Gruziński parlamentarzysta Dawid Darchiaszwili w wywiadzie dla Interpressnews zwrócił uwagę na zaostrzający się konflikt w Południowej Osetii. Pełniący faktyczną władzę na spornym terytorium rząd rozkazał zniszczyć zamieszkane przez Gruzinów wioski w pobliżu stolicy Południowej Osetii, Cchinwali.
Darchiaszwili, który obecnie pełni funkcję przewodniczącego Parlamentarnej Komisji ds. Integracji Europejskiej, powiedział: „Cała ta sytuacja jest konkretnym znakiem rosyjskiej polityki aneksji i okupacji gruzińskich ziem. Prędzej czy później ta gra się skończy, a osoby za nią odpowiedzialne odpowiedzą za swoje czyny”. Dodał również, że Gruzja nadal walczyć będzie o odzyskanie separatystycznych regionów drogą dyplomatyczną.
Według rosyjskich źródeł rządzący de faco Południową Osetią prezydent Leonid Tibilow rozkazał zrównać z ziemią gruzińskie miejscowości Tamaraszeni, Kurta, Achabeti, Khekhvi oraz cztery inne, leżące na północ od Cchinwali. Zamieszkujący je wcześniej Gruzini zostali siłą zmuszeni od opuszczenia Południowej Osetii w wyniku agresji rosyjskiej w 2008 roku.

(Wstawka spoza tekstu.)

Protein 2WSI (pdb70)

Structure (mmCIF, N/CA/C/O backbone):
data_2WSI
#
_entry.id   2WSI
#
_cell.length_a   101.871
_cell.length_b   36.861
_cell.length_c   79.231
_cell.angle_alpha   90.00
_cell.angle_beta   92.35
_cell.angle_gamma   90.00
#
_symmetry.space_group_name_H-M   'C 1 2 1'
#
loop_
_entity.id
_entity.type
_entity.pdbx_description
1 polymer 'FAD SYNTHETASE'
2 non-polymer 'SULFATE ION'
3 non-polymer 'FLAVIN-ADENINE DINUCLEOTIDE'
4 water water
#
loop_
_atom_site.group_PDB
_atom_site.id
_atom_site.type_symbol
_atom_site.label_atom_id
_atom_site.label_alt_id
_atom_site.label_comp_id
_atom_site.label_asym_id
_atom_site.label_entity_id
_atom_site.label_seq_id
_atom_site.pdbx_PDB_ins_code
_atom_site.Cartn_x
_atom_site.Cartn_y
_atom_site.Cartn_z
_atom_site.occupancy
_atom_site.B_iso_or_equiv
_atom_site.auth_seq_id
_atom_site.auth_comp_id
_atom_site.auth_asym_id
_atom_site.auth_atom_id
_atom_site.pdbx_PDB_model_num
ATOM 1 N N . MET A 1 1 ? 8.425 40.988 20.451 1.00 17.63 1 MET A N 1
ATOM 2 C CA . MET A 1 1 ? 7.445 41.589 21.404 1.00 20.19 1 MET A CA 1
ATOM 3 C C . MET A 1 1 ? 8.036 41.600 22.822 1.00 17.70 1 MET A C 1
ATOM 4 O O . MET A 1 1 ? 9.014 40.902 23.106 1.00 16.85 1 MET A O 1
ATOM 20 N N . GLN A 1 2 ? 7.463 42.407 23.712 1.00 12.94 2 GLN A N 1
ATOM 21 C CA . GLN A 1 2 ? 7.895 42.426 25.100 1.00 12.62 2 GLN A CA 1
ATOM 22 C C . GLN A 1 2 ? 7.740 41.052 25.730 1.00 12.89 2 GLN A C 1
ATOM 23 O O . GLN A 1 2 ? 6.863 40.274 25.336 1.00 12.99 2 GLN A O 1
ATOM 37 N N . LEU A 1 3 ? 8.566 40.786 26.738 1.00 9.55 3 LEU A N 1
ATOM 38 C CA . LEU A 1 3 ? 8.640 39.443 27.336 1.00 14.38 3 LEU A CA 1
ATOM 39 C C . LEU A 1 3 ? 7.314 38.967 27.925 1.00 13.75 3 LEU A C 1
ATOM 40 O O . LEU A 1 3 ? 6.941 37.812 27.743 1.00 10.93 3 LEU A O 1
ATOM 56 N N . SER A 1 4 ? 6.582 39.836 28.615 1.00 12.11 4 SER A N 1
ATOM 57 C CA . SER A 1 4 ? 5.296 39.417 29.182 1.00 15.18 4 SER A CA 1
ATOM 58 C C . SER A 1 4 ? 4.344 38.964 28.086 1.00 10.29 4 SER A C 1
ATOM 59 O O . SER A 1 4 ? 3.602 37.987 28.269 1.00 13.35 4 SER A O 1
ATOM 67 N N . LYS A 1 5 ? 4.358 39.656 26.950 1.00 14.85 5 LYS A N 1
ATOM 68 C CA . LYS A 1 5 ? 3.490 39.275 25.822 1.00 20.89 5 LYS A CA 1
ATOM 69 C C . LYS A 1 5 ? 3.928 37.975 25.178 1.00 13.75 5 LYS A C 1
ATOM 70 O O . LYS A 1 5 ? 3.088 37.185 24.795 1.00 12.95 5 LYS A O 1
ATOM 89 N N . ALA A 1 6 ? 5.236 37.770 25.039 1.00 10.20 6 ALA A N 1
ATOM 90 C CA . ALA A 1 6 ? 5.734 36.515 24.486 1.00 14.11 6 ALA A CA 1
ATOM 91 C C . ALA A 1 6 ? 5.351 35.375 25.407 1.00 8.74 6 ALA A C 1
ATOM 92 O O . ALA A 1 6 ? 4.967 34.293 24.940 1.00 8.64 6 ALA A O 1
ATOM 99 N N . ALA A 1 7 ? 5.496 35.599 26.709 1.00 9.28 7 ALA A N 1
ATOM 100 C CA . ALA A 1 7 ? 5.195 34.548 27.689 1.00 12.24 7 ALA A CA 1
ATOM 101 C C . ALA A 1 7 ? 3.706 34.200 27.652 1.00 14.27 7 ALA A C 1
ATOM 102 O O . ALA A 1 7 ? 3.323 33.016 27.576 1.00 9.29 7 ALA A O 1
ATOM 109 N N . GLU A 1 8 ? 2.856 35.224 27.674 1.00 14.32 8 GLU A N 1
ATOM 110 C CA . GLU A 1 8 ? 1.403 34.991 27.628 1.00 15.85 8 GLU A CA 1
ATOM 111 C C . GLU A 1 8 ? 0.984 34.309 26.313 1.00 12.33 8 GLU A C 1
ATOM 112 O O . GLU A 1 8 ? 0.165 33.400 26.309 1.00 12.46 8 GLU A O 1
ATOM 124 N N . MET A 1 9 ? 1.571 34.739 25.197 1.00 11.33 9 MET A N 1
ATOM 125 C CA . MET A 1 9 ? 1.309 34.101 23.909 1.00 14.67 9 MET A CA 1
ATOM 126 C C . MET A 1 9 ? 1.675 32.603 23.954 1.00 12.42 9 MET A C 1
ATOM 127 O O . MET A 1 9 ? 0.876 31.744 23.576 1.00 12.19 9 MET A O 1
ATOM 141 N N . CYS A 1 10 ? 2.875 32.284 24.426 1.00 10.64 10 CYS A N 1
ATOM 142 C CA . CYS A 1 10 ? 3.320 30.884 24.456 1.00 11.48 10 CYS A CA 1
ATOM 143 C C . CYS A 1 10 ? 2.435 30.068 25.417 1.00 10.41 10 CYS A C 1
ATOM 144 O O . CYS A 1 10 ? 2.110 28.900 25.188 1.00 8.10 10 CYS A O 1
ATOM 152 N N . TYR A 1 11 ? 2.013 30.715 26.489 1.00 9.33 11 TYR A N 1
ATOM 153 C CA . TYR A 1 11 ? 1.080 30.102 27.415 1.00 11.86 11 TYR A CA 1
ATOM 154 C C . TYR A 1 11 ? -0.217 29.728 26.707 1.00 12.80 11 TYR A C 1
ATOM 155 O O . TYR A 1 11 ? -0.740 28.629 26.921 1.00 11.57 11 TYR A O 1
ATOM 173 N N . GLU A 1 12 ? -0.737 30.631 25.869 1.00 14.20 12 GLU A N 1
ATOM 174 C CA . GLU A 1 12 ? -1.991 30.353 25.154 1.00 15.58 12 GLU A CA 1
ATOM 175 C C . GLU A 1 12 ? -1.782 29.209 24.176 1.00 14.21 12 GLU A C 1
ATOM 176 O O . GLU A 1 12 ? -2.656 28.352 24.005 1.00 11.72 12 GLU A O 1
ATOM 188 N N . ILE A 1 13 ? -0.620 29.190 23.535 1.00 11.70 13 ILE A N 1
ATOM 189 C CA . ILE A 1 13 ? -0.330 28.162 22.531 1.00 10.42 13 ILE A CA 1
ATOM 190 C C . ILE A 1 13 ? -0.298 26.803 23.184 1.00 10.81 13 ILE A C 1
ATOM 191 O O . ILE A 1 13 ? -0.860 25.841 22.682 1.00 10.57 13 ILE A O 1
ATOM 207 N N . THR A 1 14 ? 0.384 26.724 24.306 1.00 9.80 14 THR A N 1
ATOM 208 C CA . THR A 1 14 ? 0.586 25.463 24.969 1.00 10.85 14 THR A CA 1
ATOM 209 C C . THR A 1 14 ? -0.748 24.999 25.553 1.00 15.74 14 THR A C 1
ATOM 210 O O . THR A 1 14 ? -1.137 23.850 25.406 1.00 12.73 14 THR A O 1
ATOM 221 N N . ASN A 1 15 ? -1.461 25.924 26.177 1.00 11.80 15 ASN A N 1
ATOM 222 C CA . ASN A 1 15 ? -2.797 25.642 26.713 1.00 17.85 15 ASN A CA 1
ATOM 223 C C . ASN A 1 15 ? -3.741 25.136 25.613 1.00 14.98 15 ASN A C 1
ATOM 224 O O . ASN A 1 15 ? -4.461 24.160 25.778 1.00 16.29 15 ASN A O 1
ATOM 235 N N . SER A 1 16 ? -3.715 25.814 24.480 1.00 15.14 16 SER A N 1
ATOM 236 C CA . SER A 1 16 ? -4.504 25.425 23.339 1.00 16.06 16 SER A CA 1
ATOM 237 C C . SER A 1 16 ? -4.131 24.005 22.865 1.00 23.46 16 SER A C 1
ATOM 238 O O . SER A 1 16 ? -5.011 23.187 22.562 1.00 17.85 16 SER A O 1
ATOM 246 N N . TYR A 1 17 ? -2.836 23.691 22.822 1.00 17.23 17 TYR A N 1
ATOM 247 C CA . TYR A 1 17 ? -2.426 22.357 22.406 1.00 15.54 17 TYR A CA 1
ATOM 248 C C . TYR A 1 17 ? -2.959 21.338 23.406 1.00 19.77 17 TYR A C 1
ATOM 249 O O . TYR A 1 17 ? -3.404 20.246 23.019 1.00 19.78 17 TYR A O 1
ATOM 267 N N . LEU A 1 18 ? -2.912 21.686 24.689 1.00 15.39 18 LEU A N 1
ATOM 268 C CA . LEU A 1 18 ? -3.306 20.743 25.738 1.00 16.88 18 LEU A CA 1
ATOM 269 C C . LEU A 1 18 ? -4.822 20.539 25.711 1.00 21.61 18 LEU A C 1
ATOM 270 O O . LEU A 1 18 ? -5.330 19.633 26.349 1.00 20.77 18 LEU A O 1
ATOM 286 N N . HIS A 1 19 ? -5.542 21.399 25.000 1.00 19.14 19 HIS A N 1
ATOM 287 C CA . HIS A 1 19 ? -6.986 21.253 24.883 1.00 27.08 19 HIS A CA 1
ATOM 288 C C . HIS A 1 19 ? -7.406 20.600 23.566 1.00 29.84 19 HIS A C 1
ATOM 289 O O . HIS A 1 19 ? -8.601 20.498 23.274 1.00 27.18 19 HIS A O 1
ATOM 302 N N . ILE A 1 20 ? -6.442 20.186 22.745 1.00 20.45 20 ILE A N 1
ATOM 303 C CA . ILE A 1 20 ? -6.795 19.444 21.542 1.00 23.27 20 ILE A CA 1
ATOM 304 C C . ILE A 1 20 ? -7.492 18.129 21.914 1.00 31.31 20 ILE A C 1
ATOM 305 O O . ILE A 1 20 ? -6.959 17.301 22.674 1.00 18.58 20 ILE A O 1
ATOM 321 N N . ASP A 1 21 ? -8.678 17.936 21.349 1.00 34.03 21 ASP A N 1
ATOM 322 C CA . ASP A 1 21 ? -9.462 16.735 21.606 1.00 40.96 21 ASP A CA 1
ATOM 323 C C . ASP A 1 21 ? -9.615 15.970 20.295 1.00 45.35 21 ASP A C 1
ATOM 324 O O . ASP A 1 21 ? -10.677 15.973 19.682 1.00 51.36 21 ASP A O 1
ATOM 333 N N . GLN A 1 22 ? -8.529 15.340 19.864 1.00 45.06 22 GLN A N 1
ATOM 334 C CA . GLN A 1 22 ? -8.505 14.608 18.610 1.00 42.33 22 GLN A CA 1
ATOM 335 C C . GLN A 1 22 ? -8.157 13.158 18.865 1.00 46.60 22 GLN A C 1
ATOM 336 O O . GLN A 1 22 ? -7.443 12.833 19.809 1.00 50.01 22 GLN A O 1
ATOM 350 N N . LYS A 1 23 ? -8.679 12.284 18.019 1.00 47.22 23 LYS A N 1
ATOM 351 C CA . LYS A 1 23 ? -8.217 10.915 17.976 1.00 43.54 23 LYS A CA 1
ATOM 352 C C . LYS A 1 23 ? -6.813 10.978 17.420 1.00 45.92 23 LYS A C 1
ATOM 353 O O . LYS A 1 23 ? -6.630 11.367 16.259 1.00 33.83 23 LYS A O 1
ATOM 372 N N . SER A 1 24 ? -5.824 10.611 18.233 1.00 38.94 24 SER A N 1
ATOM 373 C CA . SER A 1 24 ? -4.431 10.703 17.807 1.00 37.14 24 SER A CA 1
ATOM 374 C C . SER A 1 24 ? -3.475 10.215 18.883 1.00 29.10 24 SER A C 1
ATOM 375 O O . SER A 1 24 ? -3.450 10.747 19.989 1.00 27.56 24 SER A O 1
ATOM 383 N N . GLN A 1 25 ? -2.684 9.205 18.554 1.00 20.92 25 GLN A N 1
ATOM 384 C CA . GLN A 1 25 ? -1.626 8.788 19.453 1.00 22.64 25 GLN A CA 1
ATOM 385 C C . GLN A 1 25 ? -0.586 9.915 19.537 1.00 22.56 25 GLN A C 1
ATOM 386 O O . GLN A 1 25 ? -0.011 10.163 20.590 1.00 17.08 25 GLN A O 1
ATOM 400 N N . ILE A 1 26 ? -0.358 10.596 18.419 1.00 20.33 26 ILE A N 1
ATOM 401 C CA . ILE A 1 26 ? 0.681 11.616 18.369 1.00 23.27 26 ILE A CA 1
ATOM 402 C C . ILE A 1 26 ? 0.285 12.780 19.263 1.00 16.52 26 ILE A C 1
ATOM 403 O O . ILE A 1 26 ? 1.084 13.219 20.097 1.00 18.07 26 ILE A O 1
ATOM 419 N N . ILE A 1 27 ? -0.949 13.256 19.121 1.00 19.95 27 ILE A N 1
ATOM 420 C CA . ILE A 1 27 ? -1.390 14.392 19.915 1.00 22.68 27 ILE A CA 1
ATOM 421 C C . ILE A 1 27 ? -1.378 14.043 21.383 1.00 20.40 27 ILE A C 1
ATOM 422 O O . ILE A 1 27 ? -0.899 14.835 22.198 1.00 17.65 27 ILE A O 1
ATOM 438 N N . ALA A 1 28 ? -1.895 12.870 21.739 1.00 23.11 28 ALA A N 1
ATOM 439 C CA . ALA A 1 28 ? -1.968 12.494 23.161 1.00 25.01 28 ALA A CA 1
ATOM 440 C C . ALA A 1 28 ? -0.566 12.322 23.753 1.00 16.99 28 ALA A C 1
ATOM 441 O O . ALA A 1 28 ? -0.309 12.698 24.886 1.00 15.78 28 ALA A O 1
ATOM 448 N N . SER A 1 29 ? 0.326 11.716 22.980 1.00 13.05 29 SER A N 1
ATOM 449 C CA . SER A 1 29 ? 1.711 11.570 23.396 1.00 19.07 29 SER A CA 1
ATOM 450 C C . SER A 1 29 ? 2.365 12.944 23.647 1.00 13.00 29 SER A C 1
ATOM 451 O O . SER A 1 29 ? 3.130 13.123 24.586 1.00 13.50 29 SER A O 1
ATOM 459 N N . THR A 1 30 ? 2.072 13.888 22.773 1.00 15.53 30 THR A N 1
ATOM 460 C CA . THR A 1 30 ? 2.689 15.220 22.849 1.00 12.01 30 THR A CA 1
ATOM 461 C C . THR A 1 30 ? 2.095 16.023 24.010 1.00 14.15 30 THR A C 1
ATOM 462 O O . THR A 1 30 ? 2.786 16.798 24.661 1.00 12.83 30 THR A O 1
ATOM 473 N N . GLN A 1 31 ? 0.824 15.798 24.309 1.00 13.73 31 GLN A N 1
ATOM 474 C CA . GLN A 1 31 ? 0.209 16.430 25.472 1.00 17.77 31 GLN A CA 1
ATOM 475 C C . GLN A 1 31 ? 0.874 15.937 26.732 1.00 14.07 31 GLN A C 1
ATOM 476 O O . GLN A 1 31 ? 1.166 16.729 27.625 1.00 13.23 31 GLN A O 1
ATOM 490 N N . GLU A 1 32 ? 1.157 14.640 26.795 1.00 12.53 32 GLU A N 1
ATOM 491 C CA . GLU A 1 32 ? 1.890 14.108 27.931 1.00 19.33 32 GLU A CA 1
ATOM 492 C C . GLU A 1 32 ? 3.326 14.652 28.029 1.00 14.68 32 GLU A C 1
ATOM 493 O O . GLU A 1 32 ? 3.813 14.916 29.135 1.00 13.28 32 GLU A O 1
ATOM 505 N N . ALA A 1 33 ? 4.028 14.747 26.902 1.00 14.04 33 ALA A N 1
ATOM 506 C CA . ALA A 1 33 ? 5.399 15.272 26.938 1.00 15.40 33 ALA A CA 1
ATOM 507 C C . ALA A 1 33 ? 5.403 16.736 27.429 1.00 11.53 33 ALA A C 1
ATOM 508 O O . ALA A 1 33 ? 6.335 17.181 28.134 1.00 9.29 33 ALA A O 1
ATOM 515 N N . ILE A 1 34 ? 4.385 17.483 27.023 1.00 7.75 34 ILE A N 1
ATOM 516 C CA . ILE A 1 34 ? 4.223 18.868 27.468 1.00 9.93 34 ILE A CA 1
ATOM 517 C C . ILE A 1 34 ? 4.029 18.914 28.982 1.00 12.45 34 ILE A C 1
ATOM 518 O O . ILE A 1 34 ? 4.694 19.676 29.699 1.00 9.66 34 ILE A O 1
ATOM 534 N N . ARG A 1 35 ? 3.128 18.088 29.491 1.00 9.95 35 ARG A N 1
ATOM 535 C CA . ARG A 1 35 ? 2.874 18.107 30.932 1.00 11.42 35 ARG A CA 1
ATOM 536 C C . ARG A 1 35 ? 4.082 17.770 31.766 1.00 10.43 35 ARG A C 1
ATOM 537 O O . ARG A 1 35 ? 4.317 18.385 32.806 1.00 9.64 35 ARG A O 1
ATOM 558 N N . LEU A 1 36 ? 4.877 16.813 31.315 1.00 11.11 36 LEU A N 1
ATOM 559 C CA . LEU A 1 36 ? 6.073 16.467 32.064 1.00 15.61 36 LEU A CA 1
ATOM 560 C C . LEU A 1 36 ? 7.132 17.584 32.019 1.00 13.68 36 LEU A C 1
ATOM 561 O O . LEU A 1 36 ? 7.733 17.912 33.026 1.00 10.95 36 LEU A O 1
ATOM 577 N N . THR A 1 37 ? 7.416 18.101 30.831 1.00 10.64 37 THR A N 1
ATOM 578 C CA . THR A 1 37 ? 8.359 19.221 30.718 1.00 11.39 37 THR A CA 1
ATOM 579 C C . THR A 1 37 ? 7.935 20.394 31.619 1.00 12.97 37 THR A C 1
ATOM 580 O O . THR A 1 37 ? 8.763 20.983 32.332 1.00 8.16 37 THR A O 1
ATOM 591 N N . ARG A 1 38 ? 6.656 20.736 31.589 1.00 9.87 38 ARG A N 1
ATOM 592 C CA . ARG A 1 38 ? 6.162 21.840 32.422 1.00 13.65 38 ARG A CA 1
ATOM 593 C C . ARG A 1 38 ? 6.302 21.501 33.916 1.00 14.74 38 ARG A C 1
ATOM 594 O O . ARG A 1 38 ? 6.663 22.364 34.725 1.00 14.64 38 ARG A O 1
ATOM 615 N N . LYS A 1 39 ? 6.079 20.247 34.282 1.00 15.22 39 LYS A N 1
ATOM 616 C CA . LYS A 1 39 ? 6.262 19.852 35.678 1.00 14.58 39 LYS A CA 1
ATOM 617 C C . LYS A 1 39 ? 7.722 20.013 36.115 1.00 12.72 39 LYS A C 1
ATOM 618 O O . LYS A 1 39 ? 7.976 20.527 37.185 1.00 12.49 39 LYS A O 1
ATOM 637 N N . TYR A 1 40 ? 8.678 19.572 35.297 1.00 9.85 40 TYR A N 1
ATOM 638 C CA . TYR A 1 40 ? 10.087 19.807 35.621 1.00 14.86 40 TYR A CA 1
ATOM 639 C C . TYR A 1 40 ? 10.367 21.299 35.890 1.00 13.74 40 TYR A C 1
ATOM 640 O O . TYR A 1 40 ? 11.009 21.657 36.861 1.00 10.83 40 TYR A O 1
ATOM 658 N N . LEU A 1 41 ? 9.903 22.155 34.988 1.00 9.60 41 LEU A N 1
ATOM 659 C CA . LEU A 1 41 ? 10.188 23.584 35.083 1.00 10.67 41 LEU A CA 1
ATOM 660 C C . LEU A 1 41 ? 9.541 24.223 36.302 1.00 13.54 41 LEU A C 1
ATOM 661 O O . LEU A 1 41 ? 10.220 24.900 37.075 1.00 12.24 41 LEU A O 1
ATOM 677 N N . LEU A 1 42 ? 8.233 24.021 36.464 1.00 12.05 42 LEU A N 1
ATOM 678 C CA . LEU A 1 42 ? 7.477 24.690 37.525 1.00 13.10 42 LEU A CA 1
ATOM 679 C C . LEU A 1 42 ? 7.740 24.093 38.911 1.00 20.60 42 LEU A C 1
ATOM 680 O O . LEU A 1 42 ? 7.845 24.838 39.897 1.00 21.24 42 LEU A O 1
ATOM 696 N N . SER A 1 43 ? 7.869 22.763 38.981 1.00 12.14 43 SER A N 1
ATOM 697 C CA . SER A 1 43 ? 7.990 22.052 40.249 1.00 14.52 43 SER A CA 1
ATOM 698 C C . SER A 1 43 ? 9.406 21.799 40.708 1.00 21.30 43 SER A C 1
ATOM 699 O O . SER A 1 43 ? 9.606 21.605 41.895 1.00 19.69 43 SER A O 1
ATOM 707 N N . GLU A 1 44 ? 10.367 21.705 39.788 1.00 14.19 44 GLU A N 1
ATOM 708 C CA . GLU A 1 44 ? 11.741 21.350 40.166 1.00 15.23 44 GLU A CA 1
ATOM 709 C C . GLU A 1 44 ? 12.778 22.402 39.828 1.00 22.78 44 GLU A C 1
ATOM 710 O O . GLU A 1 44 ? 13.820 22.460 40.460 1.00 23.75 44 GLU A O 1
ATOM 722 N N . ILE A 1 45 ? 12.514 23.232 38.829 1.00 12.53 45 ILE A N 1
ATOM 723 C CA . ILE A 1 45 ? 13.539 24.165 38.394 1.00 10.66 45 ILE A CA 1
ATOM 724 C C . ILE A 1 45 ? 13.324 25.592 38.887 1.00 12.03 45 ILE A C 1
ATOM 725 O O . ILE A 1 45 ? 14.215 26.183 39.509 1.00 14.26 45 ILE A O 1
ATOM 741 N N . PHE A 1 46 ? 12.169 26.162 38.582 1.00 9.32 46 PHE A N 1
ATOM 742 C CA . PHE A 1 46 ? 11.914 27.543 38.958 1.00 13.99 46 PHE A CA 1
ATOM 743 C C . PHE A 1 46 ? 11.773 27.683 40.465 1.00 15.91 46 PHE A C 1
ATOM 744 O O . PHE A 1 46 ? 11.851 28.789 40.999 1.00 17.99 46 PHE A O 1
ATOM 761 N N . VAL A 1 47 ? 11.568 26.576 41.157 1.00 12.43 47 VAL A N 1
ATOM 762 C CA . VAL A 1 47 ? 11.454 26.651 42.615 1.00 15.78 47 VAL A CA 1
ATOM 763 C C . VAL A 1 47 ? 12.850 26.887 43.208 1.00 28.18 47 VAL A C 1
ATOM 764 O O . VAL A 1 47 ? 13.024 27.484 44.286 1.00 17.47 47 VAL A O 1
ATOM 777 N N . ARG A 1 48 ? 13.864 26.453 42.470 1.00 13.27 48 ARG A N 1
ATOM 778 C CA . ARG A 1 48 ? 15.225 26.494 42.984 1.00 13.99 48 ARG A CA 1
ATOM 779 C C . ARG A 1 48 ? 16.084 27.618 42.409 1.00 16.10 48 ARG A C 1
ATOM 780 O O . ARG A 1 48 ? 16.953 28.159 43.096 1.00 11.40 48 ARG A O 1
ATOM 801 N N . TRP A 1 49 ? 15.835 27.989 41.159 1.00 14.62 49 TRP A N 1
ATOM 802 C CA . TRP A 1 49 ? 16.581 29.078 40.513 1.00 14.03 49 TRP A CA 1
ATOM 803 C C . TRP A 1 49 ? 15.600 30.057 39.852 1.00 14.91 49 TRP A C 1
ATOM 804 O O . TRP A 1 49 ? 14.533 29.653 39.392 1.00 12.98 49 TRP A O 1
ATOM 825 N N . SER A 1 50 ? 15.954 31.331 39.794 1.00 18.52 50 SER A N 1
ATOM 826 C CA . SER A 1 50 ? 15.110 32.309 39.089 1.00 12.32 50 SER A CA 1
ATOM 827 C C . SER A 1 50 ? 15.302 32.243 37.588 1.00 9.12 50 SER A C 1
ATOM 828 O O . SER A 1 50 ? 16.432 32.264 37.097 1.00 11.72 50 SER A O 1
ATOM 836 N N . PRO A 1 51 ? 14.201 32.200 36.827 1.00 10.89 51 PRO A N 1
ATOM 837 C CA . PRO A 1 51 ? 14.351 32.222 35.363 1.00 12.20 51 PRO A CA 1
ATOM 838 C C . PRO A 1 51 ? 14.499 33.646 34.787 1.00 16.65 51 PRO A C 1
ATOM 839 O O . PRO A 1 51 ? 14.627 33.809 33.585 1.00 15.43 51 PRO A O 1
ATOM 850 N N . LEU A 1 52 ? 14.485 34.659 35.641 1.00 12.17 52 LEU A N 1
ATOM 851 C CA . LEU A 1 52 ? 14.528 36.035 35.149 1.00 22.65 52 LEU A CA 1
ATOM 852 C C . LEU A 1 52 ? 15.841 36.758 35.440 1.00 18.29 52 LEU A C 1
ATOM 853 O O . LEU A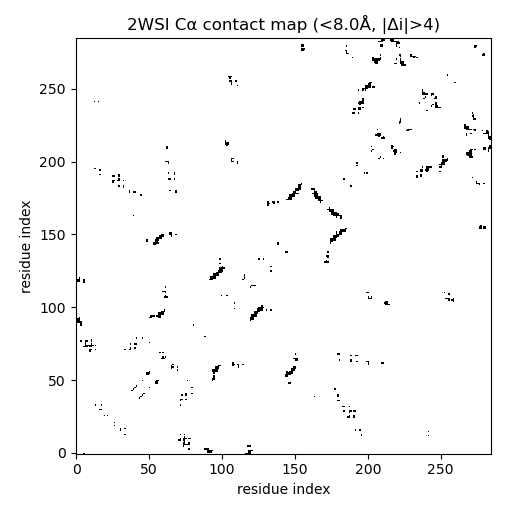 1 52 ? 16.339 37.506 34.598 1.00 16.53 52 LEU A O 1
ATOM 869 N N . ASN A 1 53 ? 16.433 36.509 36.593 1.00 13.16 53 ASN A N 1
ATOM 870 C CA . ASN A 1 53 ? 17.446 37.451 37.094 1.00 15.82 53 ASN A CA 1
ATOM 871 C C . ASN A 1 53 ? 18.868 37.142 36.642 1.00 14.26 53 ASN A C 1
ATOM 872 O O . ASN A 1 53 ? 19.815 37.883 36.967 1.00 13.10 53 ASN A O 1
ATOM 883 N N . GLY A 1 54 ? 19.021 36.058 35.881 1.00 12.08 54 GLY A N 1
ATOM 884 C CA . GLY A 1 54 ? 20.318 35.671 35.363 1.00 16.40 54 GLY A CA 1
ATOM 885 C C . GLY A 1 54 ? 20.909 34.413 35.988 1.00 11.88 54 GLY A C 1
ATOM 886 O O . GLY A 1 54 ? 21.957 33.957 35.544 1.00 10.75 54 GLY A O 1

Rząd w Tbilisi coraz głośniej apeluje o podjęcie międzynarodowych działań dyplomatycznych, mających przeciwdziałać rosyjskim wpływom w separatystycznych regionach Abchazji i Południowej Osetii. Niepodległość tej ostatniej uznają poza Rosją jedynie Nikaragua, Wenezuela, Nauru i Tuvalu. Ponadto żywe są obawy Gruzinów wobec ewentualnej agresji Rosji na Gruzję jeszcze w tym roku – w związku ze zbliżającymi się manewrami Kaukaz-2012 oraz wyborami parlamentarnymi w Gruzji.